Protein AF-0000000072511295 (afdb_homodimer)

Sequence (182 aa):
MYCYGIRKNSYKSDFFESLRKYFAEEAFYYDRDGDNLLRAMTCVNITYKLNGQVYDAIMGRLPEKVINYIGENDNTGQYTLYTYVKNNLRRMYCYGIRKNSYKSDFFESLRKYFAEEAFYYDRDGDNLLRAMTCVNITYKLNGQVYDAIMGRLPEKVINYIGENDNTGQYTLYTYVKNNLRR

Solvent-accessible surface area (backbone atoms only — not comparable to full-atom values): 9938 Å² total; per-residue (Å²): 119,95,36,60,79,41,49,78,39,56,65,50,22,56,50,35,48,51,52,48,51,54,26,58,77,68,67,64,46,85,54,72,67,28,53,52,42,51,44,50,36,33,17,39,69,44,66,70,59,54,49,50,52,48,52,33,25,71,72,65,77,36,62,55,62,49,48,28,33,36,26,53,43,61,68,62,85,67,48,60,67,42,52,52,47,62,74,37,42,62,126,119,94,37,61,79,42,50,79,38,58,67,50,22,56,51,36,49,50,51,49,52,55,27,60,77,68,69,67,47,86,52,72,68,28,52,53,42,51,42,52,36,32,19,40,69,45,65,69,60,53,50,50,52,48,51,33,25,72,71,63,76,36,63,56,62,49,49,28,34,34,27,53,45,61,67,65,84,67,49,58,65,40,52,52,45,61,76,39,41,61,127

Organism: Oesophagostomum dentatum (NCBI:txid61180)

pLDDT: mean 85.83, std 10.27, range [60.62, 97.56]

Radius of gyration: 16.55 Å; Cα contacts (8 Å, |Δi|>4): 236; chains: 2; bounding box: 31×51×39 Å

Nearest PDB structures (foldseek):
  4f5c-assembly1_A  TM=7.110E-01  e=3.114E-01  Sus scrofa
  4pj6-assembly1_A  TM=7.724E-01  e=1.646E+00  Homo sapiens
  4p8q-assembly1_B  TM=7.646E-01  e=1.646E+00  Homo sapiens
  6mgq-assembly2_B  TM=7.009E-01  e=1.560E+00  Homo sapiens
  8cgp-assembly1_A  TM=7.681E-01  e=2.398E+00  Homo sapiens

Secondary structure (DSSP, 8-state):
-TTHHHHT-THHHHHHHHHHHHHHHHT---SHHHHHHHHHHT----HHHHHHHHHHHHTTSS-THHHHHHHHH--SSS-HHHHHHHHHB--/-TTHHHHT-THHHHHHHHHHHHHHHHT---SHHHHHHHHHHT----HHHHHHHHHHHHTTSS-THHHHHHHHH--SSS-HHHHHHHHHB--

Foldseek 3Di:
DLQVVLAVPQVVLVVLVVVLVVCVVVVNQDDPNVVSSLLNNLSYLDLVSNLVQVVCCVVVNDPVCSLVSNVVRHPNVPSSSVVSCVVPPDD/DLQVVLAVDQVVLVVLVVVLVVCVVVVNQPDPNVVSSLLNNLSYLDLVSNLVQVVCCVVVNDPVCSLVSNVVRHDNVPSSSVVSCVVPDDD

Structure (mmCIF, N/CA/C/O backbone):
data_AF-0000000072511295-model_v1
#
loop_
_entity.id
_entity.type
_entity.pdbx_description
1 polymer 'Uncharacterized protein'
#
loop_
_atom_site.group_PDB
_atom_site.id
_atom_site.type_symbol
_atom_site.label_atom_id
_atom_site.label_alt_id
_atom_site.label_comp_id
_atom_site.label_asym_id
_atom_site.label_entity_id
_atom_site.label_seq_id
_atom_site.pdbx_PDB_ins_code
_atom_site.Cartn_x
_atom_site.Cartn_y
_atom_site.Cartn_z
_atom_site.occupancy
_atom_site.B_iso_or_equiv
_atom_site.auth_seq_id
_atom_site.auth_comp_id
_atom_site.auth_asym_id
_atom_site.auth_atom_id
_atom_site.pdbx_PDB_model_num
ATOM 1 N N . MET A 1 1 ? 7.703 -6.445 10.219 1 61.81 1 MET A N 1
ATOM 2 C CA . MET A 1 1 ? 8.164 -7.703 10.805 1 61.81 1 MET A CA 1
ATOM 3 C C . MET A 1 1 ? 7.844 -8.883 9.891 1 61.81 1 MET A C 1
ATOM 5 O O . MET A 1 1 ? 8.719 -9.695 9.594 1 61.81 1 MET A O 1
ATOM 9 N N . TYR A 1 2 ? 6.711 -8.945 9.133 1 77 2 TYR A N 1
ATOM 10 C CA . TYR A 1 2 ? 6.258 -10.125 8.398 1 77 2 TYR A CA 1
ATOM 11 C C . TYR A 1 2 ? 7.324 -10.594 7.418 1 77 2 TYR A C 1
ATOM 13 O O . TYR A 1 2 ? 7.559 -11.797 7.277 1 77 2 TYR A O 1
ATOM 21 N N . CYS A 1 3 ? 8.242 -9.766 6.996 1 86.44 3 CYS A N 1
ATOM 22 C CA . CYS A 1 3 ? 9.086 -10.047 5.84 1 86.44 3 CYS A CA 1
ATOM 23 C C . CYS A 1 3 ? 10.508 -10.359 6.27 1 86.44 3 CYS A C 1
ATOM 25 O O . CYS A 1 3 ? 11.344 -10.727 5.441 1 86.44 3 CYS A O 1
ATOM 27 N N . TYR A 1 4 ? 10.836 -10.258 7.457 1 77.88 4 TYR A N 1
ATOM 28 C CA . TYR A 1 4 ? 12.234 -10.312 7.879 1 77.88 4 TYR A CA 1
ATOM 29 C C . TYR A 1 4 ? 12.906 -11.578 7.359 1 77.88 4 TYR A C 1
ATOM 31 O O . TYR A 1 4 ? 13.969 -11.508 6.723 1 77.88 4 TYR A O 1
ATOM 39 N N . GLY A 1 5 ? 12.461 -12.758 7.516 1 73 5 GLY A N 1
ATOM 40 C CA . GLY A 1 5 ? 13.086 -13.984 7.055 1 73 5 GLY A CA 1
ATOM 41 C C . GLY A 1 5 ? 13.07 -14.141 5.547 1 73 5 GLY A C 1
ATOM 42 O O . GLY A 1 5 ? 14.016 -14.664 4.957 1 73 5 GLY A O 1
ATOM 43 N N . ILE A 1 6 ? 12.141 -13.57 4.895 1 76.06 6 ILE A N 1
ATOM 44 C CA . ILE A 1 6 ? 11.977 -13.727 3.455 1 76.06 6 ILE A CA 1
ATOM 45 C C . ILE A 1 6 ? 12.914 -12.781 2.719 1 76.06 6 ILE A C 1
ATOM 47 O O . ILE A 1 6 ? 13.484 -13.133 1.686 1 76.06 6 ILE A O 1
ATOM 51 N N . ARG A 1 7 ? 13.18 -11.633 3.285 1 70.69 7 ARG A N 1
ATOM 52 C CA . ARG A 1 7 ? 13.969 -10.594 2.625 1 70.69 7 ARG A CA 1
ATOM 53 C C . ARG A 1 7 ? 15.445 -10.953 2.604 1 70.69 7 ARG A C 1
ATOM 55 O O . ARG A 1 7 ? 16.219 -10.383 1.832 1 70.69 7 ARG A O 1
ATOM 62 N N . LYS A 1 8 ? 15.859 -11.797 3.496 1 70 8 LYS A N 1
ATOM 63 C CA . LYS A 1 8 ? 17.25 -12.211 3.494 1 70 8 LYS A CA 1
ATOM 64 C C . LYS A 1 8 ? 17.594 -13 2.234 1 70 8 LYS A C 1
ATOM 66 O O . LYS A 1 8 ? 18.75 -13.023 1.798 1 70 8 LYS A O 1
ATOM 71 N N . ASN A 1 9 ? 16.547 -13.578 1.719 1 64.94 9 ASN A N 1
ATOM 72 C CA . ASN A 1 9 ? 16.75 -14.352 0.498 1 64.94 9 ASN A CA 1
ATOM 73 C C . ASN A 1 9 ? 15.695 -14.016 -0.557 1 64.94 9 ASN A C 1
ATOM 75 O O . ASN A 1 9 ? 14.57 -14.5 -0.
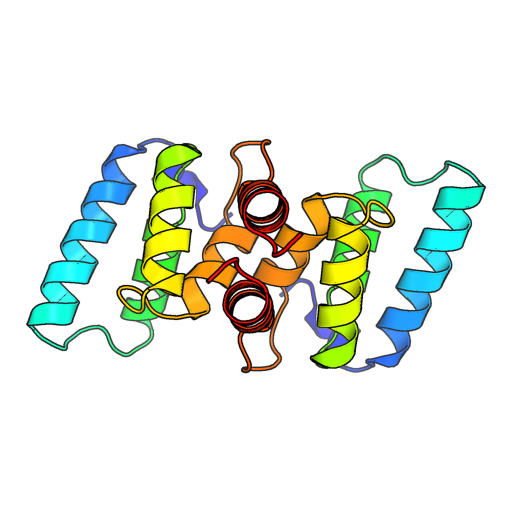485 1 64.94 9 ASN A O 1
ATOM 79 N N . SER A 1 10 ? 16.016 -13.102 -1.484 1 63.16 10 SER A N 1
ATOM 80 C CA . SER A 1 10 ? 15.094 -12.594 -2.498 1 63.16 10 SER A CA 1
ATOM 81 C C . SER A 1 10 ? 14.586 -13.719 -3.396 1 63.16 10 SER A C 1
ATOM 83 O O . SER A 1 10 ? 13.531 -13.594 -4.012 1 63.16 10 SER A O 1
ATOM 85 N N . TYR A 1 11 ? 15.336 -14.797 -3.467 1 66.19 11 TYR A N 1
ATOM 86 C CA . TYR A 1 11 ? 14.898 -15.93 -4.273 1 66.19 11 TYR A CA 1
ATOM 87 C C . TYR A 1 11 ? 13.633 -16.562 -3.691 1 66.19 11 TYR A C 1
ATOM 89 O O . TYR A 1 11 ? 12.859 -17.188 -4.414 1 66.19 11 TYR A O 1
ATOM 97 N N . LYS A 1 12 ? 13.461 -16.359 -2.561 1 77.19 12 LYS A N 1
ATOM 98 C CA . LYS A 1 12 ? 12.297 -16.953 -1.91 1 77.19 12 LYS A CA 1
ATOM 99 C C . LYS A 1 12 ? 11 -16.359 -2.453 1 77.19 12 LYS A C 1
ATOM 101 O O . LYS A 1 12 ? 9.969 -17.031 -2.488 1 77.19 12 LYS A O 1
ATOM 106 N N . SER A 1 13 ? 11.109 -15.086 -2.941 1 77.44 13 SER A N 1
ATOM 107 C CA . SER A 1 13 ? 9.914 -14.492 -3.533 1 77.44 13 SER A CA 1
ATOM 108 C C . SER A 1 13 ? 9.477 -15.258 -4.777 1 77.44 13 SER A C 1
ATOM 110 O O . SER A 1 13 ? 8.281 -15.422 -5.023 1 77.44 13 SER A O 1
ATOM 112 N N . ASP A 1 14 ? 10.5 -15.797 -5.523 1 79.06 14 ASP A N 1
ATOM 113 C CA . ASP A 1 14 ? 10.164 -16.594 -6.699 1 79.06 14 ASP A CA 1
ATOM 114 C C . ASP A 1 14 ? 9.477 -17.891 -6.301 1 79.06 14 ASP A C 1
ATOM 116 O O . ASP A 1 14 ? 8.578 -18.375 -6.996 1 79.06 14 ASP A O 1
ATOM 120 N N . PHE A 1 15 ? 9.922 -18.375 -5.254 1 82.56 15 PHE A N 1
ATOM 121 C CA . PHE A 1 15 ? 9.305 -19.594 -4.723 1 82.56 15 PHE A CA 1
ATOM 122 C C . PHE A 1 15 ? 7.836 -19.344 -4.391 1 82.56 15 PHE A C 1
ATOM 124 O O . PHE A 1 15 ? 6.965 -20.125 -4.781 1 82.56 15 PHE A O 1
ATOM 131 N N . PHE A 1 16 ? 7.508 -18.266 -3.773 1 86.06 16 PHE A N 1
ATOM 132 C CA . PHE A 1 16 ? 6.133 -17.984 -3.383 1 86.06 16 PHE A CA 1
ATOM 133 C C . PHE A 1 16 ? 5.27 -17.688 -4.605 1 86.06 16 PHE A C 1
ATOM 135 O O . PHE A 1 16 ? 4.094 -18.047 -4.645 1 86.06 16 PHE A O 1
ATOM 142 N N . GLU A 1 17 ? 5.941 -17.047 -5.566 1 84.06 17 GLU A N 1
ATOM 143 C CA . GLU A 1 17 ? 5.211 -16.828 -6.812 1 84.06 17 GLU A CA 1
ATOM 144 C C . GLU A 1 17 ? 4.879 -18.156 -7.496 1 84.06 17 GLU A C 1
ATOM 146 O O . GLU A 1 17 ? 3.768 -18.328 -8 1 84.06 17 GLU A O 1
ATOM 151 N N . SER A 1 18 ? 5.801 -19.062 -7.535 1 84.31 18 SER A N 1
ATOM 152 C CA . SER A 1 18 ? 5.555 -20.391 -8.102 1 84.31 18 SER A CA 1
ATOM 153 C C . SER A 1 18 ? 4.488 -21.141 -7.316 1 84.31 18 SER A C 1
ATOM 155 O O . SER A 1 18 ? 3.611 -21.781 -7.902 1 84.31 18 SER A O 1
ATOM 157 N N . LEU A 1 19 ? 4.566 -21.125 -6.051 1 85.75 19 LEU A N 1
ATOM 158 C CA . LEU A 1 19 ? 3.59 -21.781 -5.195 1 85.75 19 LEU A CA 1
ATOM 159 C C . LEU A 1 19 ? 2.195 -21.203 -5.41 1 85.75 19 LEU A C 1
ATOM 161 O O . LEU A 1 19 ? 1.211 -21.938 -5.461 1 85.75 19 LEU A O 1
ATOM 165 N N . ARG A 1 20 ? 2.092 -19.906 -5.539 1 83.88 20 ARG A N 1
ATOM 166 C CA . ARG A 1 20 ? 0.812 -19.266 -5.82 1 83.88 20 ARG A CA 1
ATOM 167 C C . ARG A 1 20 ? 0.224 -19.75 -7.137 1 83.88 20 ARG A C 1
ATOM 169 O O . ARG A 1 20 ? -0.968 -20.062 -7.211 1 83.88 20 ARG A O 1
ATOM 176 N N . LYS A 1 21 ? 1.092 -19.828 -8.188 1 83.81 21 LYS A N 1
ATOM 177 C CA . LYS A 1 21 ? 0.626 -20.297 -9.484 1 83.81 21 LYS A CA 1
ATOM 178 C C . LYS A 1 21 ? 0.139 -21.75 -9.406 1 83.81 21 LYS A C 1
ATOM 180 O O . LYS A 1 21 ? -0.905 -22.078 -9.961 1 83.81 21 LYS A O 1
ATOM 185 N N . TYR A 1 22 ? 0.872 -22.547 -8.734 1 82.62 22 TYR A N 1
ATOM 186 C CA . TYR A 1 22 ? 0.493 -23.938 -8.547 1 82.62 22 TYR A CA 1
ATOM 187 C C . TYR A 1 22 ? -0.859 -24.047 -7.852 1 82.62 22 TYR A C 1
ATOM 189 O O . TYR A 1 22 ? -1.745 -24.766 -8.312 1 82.62 22 TYR A O 1
ATOM 197 N N . PHE A 1 23 ? -1.065 -23.234 -6.789 1 82 23 PHE A N 1
ATOM 198 C CA . PHE A 1 23 ? -2.309 -23.281 -6.031 1 82 23 PHE A CA 1
ATOM 199 C C . PHE A 1 23 ? -3.457 -22.672 -6.832 1 82 23 PHE A C 1
ATOM 201 O O . PHE A 1 23 ? -4.594 -23.141 -6.742 1 82 23 PHE A O 1
ATOM 208 N N . ALA A 1 24 ? -3.197 -21.672 -7.598 1 77.12 24 ALA A N 1
ATOM 209 C CA . ALA A 1 24 ? -4.23 -21.062 -8.43 1 77.12 24 ALA A CA 1
ATOM 210 C C . ALA A 1 24 ? -4.711 -22.031 -9.508 1 77.12 24 ALA A C 1
ATOM 212 O O . ALA A 1 24 ? -5.906 -22.094 -9.805 1 77.12 24 ALA A O 1
ATOM 213 N N . GLU A 1 25 ? -3.812 -22.812 -10.094 1 79.06 25 GLU A N 1
ATOM 214 C CA . GLU A 1 25 ? -4.145 -23.797 -11.109 1 79.06 25 GLU A CA 1
ATOM 215 C C . GLU A 1 25 ? -4.941 -24.953 -10.516 1 79.06 25 GLU A C 1
ATOM 217 O O . GLU A 1 25 ? -5.867 -25.469 -11.148 1 79.06 25 GLU A O 1
ATOM 222 N N . GLU A 1 26 ? -4.715 -25.203 -9.258 1 78.5 26 GLU A N 1
ATOM 223 C CA . GLU A 1 26 ? -5.375 -26.312 -8.594 1 78.5 26 GLU A CA 1
ATOM 224 C C . GLU A 1 26 ? -6.566 -25.844 -7.77 1 78.5 26 GLU A C 1
ATOM 226 O O . GLU A 1 26 ? -7.246 -26.656 -7.129 1 78.5 26 GLU A O 1
ATOM 231 N N . ALA A 1 27 ? -6.758 -24.391 -7.77 1 69.31 27 ALA A N 1
ATOM 232 C CA . ALA A 1 27 ? -7.879 -23.781 -7.062 1 69.31 27 ALA A CA 1
ATOM 233 C C . ALA A 1 27 ? -7.828 -24.094 -5.57 1 69.31 27 ALA A C 1
ATOM 235 O O . ALA A 1 27 ? -8.867 -24.25 -4.93 1 69.31 27 ALA A O 1
ATOM 236 N N . PHE A 1 28 ? -6.68 -24.234 -4.938 1 66.56 28 PHE A N 1
ATOM 237 C CA . PHE A 1 28 ? -6.535 -24.578 -3.527 1 66.56 28 PHE A CA 1
ATOM 238 C C . PHE A 1 28 ? -6.402 -23.328 -2.672 1 66.56 28 PHE A C 1
ATOM 240 O O . PHE A 1 28 ? -6.758 -23.328 -1.492 1 66.56 28 PHE A O 1
ATOM 247 N N . TYR A 1 29 ? -6.039 -22.125 -3.141 1 63.22 29 TYR A N 1
ATOM 248 C CA . TYR A 1 29 ? -5.441 -21.094 -2.287 1 63.22 29 TYR A CA 1
ATOM 249 C C . TYR A 1 29 ? -6.465 -20.047 -1.9 1 63.22 29 TYR A C 1
ATOM 251 O O . TYR A 1 29 ? -6.105 -18.922 -1.538 1 63.22 29 TYR A O 1
ATOM 259 N N . TYR A 1 30 ? -7.789 -20.422 -1.499 1 63.34 30 TYR A N 1
ATOM 260 C CA . TYR A 1 30 ? -8.656 -19.25 -1.438 1 63.34 30 TYR A CA 1
ATOM 261 C C . TYR A 1 30 ? -8.852 -18.797 0.002 1 63.34 30 TYR A C 1
ATOM 263 O O . TYR A 1 30 ? -9.547 -17.812 0.256 1 63.34 30 TYR A O 1
ATOM 271 N N . ASP A 1 31 ? -8 -19.312 1.034 1 71.94 31 ASP A N 1
ATOM 272 C CA . ASP A 1 31 ? -8.312 -18.797 2.365 1 71.94 31 ASP A CA 1
ATOM 273 C C . ASP A 1 31 ? -7.109 -18.078 2.969 1 71.94 31 ASP A C 1
ATOM 275 O O . ASP A 1 31 ? -6.512 -17.203 2.33 1 71.94 31 ASP A O 1
ATOM 279 N N . ARG A 1 32 ? -6.914 -18.406 4.293 1 71.19 32 ARG A N 1
ATOM 280 C CA . ARG A 1 32 ? -5.852 -17.828 5.113 1 71.19 32 ARG A CA 1
ATOM 281 C C . ARG A 1 32 ? -4.477 -18.141 4.531 1 71.19 32 ARG A C 1
ATOM 283 O O . ARG A 1 32 ? -3.59 -17.297 4.52 1 71.19 32 ARG A O 1
ATOM 290 N N . ASP A 1 33 ? -4.293 -19.266 3.975 1 79.94 33 ASP A N 1
ATOM 291 C CA . ASP A 1 33 ? -3.016 -19.656 3.396 1 79.94 33 ASP A CA 1
ATOM 292 C C . ASP A 1 33 ? -2.695 -18.844 2.148 1 79.94 33 ASP A C 1
ATOM 294 O O . ASP A 1 33 ? -1.542 -18.469 1.92 1 79.94 33 ASP A O 1
ATOM 298 N N . GLY A 1 34 ? -3.824 -18.531 1.521 1 84.19 34 GLY A N 1
ATOM 299 C CA . GLY A 1 34 ? -3.648 -17.719 0.336 1 84.19 34 GLY A CA 1
ATOM 300 C C . GLY A 1 34 ? -3.197 -16.297 0.652 1 84.19 34 GLY A C 1
ATOM 301 O O . GLY A 1 34 ? -2.314 -15.766 -0.019 1 84.19 34 GLY A O 1
ATOM 302 N N . ASP A 1 35 ? -3.768 -15.773 1.724 1 86.81 35 ASP A N 1
ATOM 303 C CA . ASP A 1 35 ? -3.377 -14.422 2.131 1 86.81 35 ASP A CA 1
ATOM 304 C C . ASP A 1 35 ? -1.915 -14.383 2.568 1 86.81 35 ASP A C 1
ATOM 306 O O . ASP A 1 35 ? -1.179 -13.461 2.209 1 86.81 35 ASP A O 1
ATOM 310 N N . ASN A 1 36 ? -1.504 -15.391 3.373 1 87.81 36 ASN A N 1
ATOM 311 C CA . ASN A 1 36 ? -0.115 -15.469 3.812 1 87.81 36 ASN A CA 1
ATOM 312 C C . ASN A 1 36 ? 0.84 -15.609 2.631 1 87.81 36 ASN A C 1
ATOM 314 O O . ASN A 1 36 ? 1.915 -15.008 2.621 1 87.81 36 ASN A O 1
ATOM 318 N N . LEU A 1 37 ? 0.397 -16.391 1.688 1 87.88 37 LEU A N 1
ATOM 319 C CA . LEU A 1 37 ? 1.22 -16.594 0.501 1 87.88 37 LEU A CA 1
ATOM 320 C C . LEU A 1 37 ? 1.4 -15.289 -0.266 1 87.88 37 LEU A C 1
ATOM 322 O O . LEU A 1 37 ? 2.51 -14.969 -0.696 1 87.88 37 LEU A O 1
ATOM 326 N N . LEU A 1 38 ? 0.319 -14.57 -0.481 1 91.12 38 LEU A N 1
ATOM 327 C CA . LEU A 1 38 ? 0.384 -13.305 -1.196 1 91.12 38 LEU A CA 1
ATOM 328 C C . LEU A 1 38 ? 1.248 -12.297 -0.442 1 91.12 38 LEU A C 1
ATOM 330 O O . LEU A 1 38 ? 2.016 -11.555 -1.054 1 91.12 38 LEU A O 1
ATOM 334 N N . ARG A 1 39 ? 1.103 -12.281 0.866 1 91.12 39 ARG A N 1
ATOM 335 C CA . ARG A 1 39 ? 1.93 -11.398 1.681 1 91.12 39 ARG A CA 1
ATOM 336 C C . ARG A 1 39 ? 3.408 -11.75 1.541 1 91.12 39 ARG A C 1
ATOM 338 O O . ARG A 1 39 ? 4.246 -10.867 1.349 1 91.12 39 ARG A O 1
ATOM 345 N N . ALA A 1 40 ? 3.758 -13 1.618 1 89.75 40 ALA A N 1
ATOM 346 C CA . ALA A 1 40 ? 5.141 -13.453 1.501 1 89.75 40 ALA A CA 1
ATOM 347 C C . ALA A 1 40 ? 5.715 -13.109 0.13 1 89.75 40 ALA A C 1
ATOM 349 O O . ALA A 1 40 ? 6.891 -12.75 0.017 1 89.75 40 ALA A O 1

•••

| Task objective |
An exact copy of the lines above, from the one containing "ATOM 185 N N" down to the one containing "ATOM 251 O O" and including both, is the whole answer; retype it and nothing else.

| Exercise response |
ATOM 185 N N . TYR A 1 22 ? 0.872 -22.547 -8.734 1 82.62 22 TYR A N 1
ATOM 186 C CA . TYR A 1 22 ? 0.493 -23.938 -8.547 1 82.62 22 TYR A CA 1
ATOM 187 C C . TYR A 1 22 ? -0.859 -24.047 -7.852 1 82.62 22 TYR A C 1
ATOM 189 O O . TYR A 1 22 ? -1.745 -24.766 -8.312 1 82.62 22 TYR A O 1
ATOM 197 N N . PHE A 1 23 ? -1.065 -23.234 -6.789 1 82 23 PHE A N 1
ATOM 198 C CA . PHE A 1 23 ? -2.309 -23.281 -6.031 1 82 23 PHE A CA 1
ATOM 199 C C . PHE A 1 23 ? -3.457 -22.672 -6.832 1 82 23 PHE A C 1
ATOM 201 O O . PHE A 1 23 ? -4.594 -23.141 -6.742 1 82 23 PHE A O 1
ATOM 208 N N . ALA A 1 24 ? -3.197 -21.672 -7.598 1 77.12 24 ALA A N 1
ATOM 209 C CA . ALA A 1 24 ? -4.23 -21.062 -8.43 1 77.12 24 ALA A CA 1
ATOM 210 C C . ALA A 1 24 ? -4.711 -22.031 -9.508 1 77.12 24 ALA A C 1
ATOM 212 O O . ALA A 1 24 ? -5.906 -22.094 -9.805 1 77.12 24 ALA A O 1
ATOM 213 N N . GLU A 1 25 ? -3.812 -22.812 -10.094 1 79.06 25 GLU A N 1
ATOM 214 C CA . GLU A 1 25 ? -4.145 -23.797 -11.109 1 79.06 25 GLU A CA 1
ATOM 215 C C . GLU A 1 25 ? -4.941 -24.953 -10.516 1 79.06 25 GLU A C 1
ATOM 217 O O . GLU A 1 25 ? -5.867 -25.469 -11.148 1 79.06 25 GLU A O 1
ATOM 222 N N . GLU A 1 26 ? -4.715 -25.203 -9.258 1 78.5 26 GLU A N 1
ATOM 223 C CA . GLU A 1 26 ? -5.375 -26.312 -8.594 1 78.5 26 GLU A CA 1
ATOM 224 C C . GLU A 1 26 ? -6.566 -25.844 -7.77 1 78.5 26 GLU A C 1
ATOM 226 O O . GLU A 1 26 ? -7.246 -26.656 -7.129 1 78.5 26 GLU A O 1
ATOM 231 N N . ALA A 1 27 ? -6.758 -24.391 -7.77 1 69.31 27 ALA A N 1
ATOM 232 C CA . ALA A 1 27 ? -7.879 -23.781 -7.062 1 69.31 27 ALA A CA 1
ATOM 233 C C . ALA A 1 27 ? -7.828 -24.094 -5.57 1 69.31 27 ALA A C 1
ATOM 235 O O . ALA A 1 27 ? -8.867 -24.25 -4.93 1 69.31 27 ALA A O 1
ATOM 236 N N . PHE A 1 28 ? -6.68 -24.234 -4.938 1 66.56 28 PHE A N 1
ATOM 237 C CA . PHE A 1 28 ? -6.535 -24.578 -3.527 1 66.56 28 PHE A CA 1
ATOM 238 C C . PHE A 1 28 ? -6.402 -23.328 -2.672 1 66.56 28 PHE A C 1
ATOM 240 O O . PHE A 1 28 ? -6.758 -23.328 -1.492 1 66.56 28 PHE A O 1
ATOM 247 N N . TYR A 1 29 ? -6.039 -22.125 -3.141 1 63.22 29 TYR A N 1
ATOM 248 C CA . TYR A 1 29 ? -5.441 -21.094 -2.287 1 63.22 29 TYR A CA 1
ATOM 249 C C . TYR A 1 29 ? -6.465 -20.047 -1.9 1 63.22 29 TYR A C 1
ATOM 251 O O . TYR A 1 29 ? -6.105 -18.922 -1.538 1 63.22 29 TYR A O 1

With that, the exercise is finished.